Резко отвернувшись, Альма закрыла рот вольной рукой, заглушая всхлип.
— Почему я, Ринар? Почему? За что так… больно? — по щекам продолжали катиться слезы, а он молчал. Молчал и целовал пальцы, шею, скулу, щеку, заставил повернуться в его руках, завладел другой рукой. — За что?
Не в силах больше ни сопротивляться, ни сдаться, Альма следила за тем, как он целует, дышит, касается, смотрит…
— Пойдем, — а он не спешил с ответом. Встал сам, поднял на руки девушку, резко развернулся на месте, направляясь прочь.

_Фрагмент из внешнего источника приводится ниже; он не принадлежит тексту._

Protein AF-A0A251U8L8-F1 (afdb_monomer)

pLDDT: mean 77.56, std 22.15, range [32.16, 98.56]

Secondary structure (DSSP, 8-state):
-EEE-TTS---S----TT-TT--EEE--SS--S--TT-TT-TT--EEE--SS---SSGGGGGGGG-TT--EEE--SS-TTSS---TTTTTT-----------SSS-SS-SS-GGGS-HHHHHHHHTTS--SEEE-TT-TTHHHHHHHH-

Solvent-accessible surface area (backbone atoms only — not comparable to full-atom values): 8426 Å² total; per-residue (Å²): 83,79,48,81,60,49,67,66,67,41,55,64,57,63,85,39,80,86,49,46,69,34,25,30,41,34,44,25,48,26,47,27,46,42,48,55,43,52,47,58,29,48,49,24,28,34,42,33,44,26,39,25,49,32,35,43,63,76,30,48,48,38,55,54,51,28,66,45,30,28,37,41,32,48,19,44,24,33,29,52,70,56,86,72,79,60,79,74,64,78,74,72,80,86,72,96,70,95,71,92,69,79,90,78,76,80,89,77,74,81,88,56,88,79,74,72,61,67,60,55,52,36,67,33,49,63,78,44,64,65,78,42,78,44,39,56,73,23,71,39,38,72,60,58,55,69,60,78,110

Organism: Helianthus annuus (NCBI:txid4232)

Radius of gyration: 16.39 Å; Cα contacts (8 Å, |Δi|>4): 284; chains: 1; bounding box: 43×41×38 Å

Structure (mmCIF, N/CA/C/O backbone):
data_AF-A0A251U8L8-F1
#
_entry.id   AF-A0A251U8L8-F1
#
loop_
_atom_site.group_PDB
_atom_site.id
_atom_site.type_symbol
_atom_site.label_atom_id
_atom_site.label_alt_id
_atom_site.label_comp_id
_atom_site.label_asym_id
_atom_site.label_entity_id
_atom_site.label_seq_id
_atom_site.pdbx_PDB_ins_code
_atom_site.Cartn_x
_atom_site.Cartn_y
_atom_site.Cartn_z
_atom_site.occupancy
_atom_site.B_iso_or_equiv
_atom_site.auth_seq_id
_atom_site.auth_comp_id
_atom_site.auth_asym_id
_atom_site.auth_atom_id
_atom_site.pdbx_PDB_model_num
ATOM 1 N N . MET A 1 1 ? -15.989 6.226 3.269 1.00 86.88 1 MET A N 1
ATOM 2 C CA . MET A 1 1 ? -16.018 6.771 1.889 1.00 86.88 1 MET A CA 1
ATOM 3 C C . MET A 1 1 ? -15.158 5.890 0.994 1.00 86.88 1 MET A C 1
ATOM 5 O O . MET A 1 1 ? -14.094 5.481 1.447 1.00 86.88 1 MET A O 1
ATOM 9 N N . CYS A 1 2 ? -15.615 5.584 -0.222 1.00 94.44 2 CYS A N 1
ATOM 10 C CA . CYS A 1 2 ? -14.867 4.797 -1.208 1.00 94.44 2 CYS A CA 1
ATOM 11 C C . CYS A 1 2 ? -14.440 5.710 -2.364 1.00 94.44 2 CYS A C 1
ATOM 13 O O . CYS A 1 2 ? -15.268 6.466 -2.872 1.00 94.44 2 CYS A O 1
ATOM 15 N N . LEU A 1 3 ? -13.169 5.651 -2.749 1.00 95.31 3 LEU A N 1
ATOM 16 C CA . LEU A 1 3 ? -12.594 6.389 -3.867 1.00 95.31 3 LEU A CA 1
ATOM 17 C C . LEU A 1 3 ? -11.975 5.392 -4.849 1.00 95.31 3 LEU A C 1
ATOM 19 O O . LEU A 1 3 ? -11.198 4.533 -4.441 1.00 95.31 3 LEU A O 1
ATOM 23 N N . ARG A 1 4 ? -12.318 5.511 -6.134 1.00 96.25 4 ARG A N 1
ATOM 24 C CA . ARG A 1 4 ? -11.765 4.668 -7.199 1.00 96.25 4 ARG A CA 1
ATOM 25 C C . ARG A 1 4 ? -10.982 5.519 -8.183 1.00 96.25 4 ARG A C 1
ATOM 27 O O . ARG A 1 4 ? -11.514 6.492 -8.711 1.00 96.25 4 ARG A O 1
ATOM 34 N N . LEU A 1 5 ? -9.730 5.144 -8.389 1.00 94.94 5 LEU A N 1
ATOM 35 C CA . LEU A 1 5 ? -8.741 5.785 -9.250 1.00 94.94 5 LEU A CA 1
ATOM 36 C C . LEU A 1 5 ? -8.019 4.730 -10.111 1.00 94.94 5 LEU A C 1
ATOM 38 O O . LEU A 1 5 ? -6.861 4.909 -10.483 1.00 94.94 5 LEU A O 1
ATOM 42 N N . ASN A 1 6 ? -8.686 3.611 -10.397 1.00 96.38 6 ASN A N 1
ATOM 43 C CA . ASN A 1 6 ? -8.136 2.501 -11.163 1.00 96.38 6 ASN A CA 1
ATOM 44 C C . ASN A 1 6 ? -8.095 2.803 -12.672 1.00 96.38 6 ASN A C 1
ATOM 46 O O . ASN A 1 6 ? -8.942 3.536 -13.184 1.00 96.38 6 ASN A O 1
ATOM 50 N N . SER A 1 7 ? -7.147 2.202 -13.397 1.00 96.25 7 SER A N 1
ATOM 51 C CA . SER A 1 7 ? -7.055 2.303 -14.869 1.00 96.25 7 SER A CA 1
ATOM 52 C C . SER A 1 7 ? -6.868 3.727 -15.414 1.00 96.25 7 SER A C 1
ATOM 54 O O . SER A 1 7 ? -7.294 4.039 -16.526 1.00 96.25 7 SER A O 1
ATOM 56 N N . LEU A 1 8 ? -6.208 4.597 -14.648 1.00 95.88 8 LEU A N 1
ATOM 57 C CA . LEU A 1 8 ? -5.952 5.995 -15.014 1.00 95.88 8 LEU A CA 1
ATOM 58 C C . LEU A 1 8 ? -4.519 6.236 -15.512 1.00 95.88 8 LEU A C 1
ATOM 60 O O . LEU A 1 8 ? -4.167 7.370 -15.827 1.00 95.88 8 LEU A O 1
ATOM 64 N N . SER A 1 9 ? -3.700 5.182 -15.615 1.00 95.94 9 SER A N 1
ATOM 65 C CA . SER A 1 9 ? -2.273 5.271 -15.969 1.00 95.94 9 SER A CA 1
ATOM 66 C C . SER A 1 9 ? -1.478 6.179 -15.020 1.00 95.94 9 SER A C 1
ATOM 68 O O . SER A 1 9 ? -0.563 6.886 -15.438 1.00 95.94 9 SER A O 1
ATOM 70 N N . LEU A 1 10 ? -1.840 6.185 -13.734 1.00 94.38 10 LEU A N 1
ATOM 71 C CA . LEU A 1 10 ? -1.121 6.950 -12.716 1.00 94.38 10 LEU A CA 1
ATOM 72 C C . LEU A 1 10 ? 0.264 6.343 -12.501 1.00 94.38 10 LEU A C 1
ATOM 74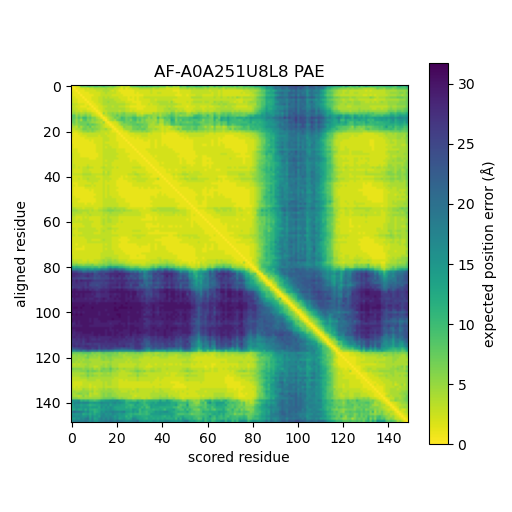 O O . LEU A 1 10 ? 0.369 5.159 -12.196 1.00 94.38 10 LEU A O 1
ATOM 78 N N . SER A 1 11 ? 1.315 7.151 -12.615 1.00 93.88 11 SER A N 1
ATOM 79 C CA . SER A 1 11 ? 2.693 6.732 -12.321 1.00 93.88 11 SER A CA 1
ATOM 80 C C . SER A 1 11 ? 3.147 7.085 -10.904 1.00 93.88 11 SER A C 1
ATOM 82 O O . SER A 1 11 ? 4.084 6.486 -10.378 1.00 93.88 11 SER A O 1
ATOM 84 N N . GLN A 1 12 ? 2.471 8.048 -10.275 1.00 90.25 12 GLN A N 1
ATOM 85 C CA . GLN A 1 12 ? 2.777 8.543 -8.940 1.00 90.25 12 GLN A CA 1
ATOM 86 C C . GLN A 1 12 ? 1.505 8.974 -8.215 1.00 90.25 12 GLN A C 1
ATOM 88 O O . GLN A 1 12 ? 0.526 9.411 -8.830 1.00 90.25 12 GLN A O 1
ATOM 93 N N . ILE A 1 13 ? 1.557 8.892 -6.893 1.00 87.19 13 ILE A N 1
ATOM 94 C CA . ILE A 1 13 ? 0.554 9.456 -6.004 1.00 87.19 13 ILE A CA 1
ATOM 95 C C . ILE A 1 13 ? 0.966 10.898 -5.665 1.00 87.19 13 ILE A C 1
ATOM 97 O O . ILE A 1 13 ? 2.141 11.198 -5.477 1.00 87.19 13 ILE A O 1
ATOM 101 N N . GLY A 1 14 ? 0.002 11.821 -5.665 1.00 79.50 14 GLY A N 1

Он шел не по дорожке, а напрямую к дому через высокую траву, не обращая на это никакого внимания. Касался губами шеи девушки на своих руках, шептал, прижимал еще тесней, чувствовал, что тело до сих пор дрожит, снова целовал, шептал, прижимал…
В спальне не изменилось ничего. Только флакон пропал с пола. Ринар усадил Альму на кровать, сам опустился к ее ногам, стянул мокрое платье…
Она не сопротивлялась. Сидела безвольно, следя за тем, как он справляется со шнуровкой, как раздирает одну из нижних юбок, как бросает теперь уже не платье, скорей просто тряпье, на пол, как берет ее лицо в свои руки, покрывает поцелуями лоб, щеки, как целует кончик носа, губы, глаза…
— За что? — а у нее как-то резко охрип голос. И вопрос получился очень тихим, практически неслышным.